§ HOW TO COMPLETE THIS TASK
From the data that follows, print exactly the lines starting at the one containing "ATOM 43 O O" and ending at the one containing "ATOM 48 C CA"; include both of them and nothing more.

= Beginning of Section =

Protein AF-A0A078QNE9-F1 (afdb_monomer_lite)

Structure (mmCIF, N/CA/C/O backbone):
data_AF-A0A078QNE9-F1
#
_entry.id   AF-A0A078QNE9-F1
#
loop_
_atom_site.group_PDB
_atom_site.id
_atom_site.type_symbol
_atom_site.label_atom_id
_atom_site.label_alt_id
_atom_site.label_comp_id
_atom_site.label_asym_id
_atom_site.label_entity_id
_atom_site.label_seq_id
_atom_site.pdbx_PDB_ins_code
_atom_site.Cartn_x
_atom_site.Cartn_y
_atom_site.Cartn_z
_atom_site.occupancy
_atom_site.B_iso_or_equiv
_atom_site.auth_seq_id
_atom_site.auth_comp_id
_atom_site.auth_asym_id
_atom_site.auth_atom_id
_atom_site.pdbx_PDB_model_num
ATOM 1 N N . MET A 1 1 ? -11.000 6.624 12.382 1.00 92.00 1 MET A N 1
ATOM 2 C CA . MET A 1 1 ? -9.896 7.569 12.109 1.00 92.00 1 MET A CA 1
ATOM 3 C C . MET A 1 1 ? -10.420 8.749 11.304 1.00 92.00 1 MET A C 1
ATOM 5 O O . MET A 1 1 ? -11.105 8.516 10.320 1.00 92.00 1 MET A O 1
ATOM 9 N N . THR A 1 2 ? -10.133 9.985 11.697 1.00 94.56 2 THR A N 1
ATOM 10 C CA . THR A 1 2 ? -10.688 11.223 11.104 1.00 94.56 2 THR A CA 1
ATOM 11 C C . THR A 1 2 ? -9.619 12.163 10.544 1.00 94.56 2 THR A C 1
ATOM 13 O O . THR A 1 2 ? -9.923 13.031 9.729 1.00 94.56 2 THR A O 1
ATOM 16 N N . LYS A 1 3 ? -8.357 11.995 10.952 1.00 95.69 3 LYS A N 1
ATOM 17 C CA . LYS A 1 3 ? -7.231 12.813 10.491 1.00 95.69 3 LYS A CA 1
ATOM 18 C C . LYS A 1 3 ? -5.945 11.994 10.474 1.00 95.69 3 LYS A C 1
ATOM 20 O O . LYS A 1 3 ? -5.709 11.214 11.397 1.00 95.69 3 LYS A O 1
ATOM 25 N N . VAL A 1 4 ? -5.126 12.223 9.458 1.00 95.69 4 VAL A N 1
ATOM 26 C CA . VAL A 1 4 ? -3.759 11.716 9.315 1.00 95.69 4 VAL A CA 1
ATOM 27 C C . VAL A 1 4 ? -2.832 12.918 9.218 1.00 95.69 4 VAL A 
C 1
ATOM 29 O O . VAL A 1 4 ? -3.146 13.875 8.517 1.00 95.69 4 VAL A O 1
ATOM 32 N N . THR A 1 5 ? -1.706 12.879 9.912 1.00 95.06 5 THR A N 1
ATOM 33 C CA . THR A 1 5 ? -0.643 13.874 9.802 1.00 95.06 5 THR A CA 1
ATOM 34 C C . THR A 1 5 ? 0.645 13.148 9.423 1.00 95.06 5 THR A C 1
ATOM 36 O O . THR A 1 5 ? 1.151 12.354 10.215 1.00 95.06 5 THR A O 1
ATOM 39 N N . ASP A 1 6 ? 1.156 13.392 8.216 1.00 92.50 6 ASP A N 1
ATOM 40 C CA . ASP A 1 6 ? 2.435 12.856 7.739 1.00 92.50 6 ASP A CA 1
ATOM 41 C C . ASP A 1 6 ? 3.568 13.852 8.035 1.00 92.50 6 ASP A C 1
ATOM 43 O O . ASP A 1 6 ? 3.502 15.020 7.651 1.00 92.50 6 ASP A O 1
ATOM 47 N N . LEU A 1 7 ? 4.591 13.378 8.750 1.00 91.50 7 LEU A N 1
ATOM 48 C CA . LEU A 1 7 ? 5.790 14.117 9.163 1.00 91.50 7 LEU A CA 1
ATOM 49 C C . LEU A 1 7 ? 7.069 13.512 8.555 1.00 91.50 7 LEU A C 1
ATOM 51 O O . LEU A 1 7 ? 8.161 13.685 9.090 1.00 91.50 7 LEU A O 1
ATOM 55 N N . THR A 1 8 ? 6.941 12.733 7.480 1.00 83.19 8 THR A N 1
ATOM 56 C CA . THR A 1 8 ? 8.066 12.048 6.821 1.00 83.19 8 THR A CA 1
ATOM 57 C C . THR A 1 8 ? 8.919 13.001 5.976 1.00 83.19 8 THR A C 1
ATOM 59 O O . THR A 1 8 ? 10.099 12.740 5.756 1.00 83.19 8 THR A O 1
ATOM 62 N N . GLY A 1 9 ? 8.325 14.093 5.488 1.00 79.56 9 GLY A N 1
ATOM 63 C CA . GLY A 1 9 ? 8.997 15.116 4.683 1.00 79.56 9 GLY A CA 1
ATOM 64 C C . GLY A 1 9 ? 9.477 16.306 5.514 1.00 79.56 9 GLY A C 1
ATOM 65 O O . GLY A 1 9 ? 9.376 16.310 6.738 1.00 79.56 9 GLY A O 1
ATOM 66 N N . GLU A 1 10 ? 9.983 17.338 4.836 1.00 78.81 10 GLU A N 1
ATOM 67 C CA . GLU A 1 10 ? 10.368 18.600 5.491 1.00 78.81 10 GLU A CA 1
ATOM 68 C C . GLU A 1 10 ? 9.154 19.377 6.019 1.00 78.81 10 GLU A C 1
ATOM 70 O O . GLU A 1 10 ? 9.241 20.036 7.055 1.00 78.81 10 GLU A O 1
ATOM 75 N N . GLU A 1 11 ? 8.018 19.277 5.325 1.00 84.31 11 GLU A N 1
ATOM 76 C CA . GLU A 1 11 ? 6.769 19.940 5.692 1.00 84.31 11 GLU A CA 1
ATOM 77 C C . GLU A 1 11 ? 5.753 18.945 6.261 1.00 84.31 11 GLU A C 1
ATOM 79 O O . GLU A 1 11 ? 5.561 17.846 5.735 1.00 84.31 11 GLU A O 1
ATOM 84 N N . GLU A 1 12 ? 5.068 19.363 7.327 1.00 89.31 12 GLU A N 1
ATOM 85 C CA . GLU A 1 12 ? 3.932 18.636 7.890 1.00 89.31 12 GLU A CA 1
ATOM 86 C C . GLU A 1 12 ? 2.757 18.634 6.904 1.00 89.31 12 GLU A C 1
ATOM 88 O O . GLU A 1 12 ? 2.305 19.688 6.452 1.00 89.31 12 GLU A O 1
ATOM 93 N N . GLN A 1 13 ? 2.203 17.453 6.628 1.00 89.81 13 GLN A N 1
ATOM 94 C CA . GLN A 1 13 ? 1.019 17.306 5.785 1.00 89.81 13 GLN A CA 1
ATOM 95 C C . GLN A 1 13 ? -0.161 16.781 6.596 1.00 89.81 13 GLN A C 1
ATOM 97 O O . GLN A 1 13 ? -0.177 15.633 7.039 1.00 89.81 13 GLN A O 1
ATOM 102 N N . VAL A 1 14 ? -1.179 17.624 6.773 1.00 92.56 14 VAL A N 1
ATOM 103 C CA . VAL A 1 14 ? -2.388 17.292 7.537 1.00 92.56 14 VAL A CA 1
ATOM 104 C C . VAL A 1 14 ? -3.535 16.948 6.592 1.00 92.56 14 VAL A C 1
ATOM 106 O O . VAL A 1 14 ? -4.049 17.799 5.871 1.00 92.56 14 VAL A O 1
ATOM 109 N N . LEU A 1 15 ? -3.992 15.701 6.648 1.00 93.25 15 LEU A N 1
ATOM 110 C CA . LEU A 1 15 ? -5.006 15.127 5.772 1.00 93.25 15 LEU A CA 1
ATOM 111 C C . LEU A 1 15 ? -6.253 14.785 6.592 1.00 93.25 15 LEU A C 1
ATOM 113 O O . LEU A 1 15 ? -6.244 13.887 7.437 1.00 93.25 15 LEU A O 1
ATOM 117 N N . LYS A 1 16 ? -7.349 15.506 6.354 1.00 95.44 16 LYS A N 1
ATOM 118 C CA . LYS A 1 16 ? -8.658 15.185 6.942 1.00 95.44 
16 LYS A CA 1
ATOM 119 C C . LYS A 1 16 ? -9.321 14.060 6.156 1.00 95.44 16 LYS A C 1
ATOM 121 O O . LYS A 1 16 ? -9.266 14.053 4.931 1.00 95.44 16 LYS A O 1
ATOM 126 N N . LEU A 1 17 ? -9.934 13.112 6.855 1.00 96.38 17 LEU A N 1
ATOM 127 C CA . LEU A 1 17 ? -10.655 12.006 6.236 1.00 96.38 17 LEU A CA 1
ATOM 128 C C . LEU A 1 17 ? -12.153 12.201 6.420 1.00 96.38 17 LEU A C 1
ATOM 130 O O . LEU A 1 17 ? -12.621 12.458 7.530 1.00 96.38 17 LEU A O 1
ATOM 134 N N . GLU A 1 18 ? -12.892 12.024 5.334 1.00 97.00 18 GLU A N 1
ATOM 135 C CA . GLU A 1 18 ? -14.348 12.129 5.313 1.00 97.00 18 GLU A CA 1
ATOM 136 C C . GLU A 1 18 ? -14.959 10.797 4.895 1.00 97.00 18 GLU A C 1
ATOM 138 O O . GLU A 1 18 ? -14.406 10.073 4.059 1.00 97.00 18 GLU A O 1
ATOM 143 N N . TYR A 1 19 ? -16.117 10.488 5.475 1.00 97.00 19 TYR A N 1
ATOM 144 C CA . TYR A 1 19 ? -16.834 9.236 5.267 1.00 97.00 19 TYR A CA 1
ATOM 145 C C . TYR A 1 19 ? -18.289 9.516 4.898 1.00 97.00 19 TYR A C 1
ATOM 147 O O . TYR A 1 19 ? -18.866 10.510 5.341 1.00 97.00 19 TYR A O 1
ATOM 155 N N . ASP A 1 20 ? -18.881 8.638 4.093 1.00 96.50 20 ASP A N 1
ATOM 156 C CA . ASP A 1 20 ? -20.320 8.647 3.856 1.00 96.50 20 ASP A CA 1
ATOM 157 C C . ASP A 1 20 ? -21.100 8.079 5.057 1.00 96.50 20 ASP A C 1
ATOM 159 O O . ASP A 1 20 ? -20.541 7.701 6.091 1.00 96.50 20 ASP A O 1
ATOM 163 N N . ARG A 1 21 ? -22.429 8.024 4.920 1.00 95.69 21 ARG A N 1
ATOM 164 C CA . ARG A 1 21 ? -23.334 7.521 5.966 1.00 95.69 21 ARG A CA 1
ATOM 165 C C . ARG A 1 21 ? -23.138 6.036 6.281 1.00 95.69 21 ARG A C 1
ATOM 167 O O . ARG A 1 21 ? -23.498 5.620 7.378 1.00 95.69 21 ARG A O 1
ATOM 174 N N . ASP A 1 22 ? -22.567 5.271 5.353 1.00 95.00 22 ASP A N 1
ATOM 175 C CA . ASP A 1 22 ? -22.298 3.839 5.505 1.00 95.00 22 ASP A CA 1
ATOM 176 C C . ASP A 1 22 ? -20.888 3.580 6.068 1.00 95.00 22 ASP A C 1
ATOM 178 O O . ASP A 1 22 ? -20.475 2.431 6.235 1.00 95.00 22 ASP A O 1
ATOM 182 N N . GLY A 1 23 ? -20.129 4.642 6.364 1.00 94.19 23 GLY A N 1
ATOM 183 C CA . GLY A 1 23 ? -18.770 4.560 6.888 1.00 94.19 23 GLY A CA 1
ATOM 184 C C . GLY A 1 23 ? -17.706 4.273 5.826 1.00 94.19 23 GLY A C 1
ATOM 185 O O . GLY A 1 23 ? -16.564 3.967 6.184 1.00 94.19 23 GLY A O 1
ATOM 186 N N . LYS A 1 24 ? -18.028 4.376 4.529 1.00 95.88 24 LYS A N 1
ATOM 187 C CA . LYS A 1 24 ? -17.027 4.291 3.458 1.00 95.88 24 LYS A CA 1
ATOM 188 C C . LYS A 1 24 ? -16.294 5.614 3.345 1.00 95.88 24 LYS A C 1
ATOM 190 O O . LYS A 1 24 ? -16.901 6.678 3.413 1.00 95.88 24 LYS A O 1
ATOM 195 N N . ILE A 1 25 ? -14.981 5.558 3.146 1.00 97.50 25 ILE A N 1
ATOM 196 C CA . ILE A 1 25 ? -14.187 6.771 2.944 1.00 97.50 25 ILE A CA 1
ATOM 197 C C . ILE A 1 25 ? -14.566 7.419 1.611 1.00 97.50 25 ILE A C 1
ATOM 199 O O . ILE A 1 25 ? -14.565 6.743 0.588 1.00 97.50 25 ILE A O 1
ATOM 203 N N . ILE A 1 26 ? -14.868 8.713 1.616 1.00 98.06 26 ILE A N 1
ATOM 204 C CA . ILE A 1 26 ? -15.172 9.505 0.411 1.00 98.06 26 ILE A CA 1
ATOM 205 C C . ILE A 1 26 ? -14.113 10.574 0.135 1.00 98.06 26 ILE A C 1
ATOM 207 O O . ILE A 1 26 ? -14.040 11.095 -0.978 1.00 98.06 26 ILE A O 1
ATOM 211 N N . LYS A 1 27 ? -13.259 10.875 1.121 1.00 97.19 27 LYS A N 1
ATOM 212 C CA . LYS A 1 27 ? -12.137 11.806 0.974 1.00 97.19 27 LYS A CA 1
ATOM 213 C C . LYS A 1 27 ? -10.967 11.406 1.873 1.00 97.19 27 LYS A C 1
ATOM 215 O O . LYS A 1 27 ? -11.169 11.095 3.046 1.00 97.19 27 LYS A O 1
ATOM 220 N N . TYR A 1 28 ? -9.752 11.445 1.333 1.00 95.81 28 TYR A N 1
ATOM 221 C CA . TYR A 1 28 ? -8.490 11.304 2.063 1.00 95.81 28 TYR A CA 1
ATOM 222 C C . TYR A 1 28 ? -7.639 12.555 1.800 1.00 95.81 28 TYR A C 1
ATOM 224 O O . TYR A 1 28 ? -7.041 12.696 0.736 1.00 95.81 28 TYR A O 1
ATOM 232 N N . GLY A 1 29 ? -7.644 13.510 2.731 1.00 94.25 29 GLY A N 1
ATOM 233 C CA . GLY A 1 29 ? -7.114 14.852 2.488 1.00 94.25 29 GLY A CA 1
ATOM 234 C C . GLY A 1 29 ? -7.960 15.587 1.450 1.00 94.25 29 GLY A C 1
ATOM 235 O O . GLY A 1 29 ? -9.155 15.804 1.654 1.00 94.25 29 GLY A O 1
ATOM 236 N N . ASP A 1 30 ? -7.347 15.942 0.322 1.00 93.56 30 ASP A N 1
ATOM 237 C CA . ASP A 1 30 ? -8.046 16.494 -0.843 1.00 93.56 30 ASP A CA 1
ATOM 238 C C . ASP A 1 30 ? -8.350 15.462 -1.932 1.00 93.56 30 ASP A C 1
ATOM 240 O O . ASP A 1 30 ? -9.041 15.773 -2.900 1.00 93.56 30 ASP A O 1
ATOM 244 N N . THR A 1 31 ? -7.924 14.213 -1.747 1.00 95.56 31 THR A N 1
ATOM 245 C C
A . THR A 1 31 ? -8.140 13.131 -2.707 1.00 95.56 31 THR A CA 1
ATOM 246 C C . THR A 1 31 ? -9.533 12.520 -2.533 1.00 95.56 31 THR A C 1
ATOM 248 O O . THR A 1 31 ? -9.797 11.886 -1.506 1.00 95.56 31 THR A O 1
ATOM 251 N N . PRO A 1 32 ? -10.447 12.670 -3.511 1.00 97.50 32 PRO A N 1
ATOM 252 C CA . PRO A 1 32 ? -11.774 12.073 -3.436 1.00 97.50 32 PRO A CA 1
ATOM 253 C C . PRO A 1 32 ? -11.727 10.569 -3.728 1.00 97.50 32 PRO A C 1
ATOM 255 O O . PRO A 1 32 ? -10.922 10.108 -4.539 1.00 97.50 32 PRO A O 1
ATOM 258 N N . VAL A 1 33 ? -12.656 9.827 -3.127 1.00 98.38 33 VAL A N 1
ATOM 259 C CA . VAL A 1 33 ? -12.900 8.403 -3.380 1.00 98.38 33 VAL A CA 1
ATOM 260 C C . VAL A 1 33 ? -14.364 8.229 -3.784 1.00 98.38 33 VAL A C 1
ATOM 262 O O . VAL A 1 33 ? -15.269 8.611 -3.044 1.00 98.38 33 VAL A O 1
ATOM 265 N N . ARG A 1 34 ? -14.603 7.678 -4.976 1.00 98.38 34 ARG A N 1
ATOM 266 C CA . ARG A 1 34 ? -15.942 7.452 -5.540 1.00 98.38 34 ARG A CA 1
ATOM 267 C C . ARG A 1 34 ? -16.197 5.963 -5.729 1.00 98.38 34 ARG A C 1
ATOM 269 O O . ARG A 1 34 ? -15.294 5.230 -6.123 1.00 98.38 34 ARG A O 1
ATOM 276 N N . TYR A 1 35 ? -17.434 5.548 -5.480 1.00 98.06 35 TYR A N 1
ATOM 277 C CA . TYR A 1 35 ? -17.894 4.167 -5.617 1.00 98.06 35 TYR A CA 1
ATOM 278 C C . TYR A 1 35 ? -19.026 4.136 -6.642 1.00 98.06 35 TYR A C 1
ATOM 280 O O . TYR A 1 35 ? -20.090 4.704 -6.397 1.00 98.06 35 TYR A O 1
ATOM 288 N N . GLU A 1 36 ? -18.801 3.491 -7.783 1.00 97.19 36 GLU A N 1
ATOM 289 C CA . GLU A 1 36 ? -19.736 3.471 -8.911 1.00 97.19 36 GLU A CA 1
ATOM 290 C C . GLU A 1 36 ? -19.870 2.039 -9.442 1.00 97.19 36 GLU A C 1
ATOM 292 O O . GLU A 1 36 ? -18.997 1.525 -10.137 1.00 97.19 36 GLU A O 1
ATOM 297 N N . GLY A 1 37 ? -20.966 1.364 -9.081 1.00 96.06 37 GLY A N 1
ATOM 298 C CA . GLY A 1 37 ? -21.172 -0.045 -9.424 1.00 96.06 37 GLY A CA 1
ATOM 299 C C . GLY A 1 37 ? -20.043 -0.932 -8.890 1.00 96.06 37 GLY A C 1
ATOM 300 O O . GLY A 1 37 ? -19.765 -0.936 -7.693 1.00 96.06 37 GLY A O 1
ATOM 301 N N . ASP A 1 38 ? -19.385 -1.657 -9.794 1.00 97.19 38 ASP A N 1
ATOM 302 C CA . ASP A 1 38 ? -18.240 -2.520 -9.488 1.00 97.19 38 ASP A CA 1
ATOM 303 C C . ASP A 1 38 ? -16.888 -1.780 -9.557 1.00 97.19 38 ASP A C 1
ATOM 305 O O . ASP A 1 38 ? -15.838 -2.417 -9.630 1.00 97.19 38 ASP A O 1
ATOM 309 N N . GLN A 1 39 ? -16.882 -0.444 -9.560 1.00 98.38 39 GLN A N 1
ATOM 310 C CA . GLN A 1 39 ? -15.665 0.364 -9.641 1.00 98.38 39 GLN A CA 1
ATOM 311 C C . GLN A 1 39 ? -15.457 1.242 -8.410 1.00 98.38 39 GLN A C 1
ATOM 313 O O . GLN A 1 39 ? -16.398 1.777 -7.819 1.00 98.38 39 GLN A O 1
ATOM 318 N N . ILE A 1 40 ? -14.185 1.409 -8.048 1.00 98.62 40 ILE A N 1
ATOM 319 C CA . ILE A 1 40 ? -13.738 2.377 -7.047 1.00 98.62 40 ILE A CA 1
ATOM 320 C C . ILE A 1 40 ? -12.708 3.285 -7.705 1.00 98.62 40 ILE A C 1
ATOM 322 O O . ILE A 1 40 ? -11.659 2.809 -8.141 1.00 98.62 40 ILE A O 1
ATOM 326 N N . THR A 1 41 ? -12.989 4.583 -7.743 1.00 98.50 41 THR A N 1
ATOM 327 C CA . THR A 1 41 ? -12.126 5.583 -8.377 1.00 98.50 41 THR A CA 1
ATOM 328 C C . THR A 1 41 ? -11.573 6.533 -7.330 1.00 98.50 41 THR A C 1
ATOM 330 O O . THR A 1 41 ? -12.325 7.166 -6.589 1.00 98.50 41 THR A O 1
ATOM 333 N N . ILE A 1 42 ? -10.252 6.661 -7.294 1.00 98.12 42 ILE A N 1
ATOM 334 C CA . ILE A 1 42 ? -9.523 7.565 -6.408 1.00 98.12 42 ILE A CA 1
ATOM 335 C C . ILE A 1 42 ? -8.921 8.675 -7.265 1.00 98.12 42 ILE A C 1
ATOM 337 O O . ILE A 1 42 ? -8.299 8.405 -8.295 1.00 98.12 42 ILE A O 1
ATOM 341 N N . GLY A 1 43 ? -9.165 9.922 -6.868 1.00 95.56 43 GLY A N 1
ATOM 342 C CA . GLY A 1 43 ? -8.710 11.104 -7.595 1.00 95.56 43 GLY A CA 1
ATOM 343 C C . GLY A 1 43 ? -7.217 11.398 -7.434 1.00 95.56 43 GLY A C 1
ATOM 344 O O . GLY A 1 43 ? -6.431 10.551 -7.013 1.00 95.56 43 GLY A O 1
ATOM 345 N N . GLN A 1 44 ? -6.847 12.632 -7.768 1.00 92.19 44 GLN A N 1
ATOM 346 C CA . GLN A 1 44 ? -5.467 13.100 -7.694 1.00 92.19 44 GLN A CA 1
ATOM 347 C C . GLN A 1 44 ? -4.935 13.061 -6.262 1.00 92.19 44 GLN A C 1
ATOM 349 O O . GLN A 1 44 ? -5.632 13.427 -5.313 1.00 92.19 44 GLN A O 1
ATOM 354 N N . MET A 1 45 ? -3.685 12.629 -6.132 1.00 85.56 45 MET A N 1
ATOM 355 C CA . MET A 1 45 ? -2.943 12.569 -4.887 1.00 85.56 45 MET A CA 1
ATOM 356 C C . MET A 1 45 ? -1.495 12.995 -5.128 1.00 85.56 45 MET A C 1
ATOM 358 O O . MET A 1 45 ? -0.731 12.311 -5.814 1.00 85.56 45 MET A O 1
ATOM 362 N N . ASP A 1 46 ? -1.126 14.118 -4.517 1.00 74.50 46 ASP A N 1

= End of Section =

§ SOLUTION TO THE EXERCISE
ATOM 43 O O . ASP A 1 6 ? 3.502 15.020 7.651 1.00 92.50 6 ASP A O 1
ATOM 47 N N . LEU A 1 7 ? 4.591 13.378 8.750 1.00 91.50 7 LEU A N 1
ATOM 48 C CA . LEU A 1 7 ? 5.790 14.117 9.163 1.00 91.50 7 LEU A CA 1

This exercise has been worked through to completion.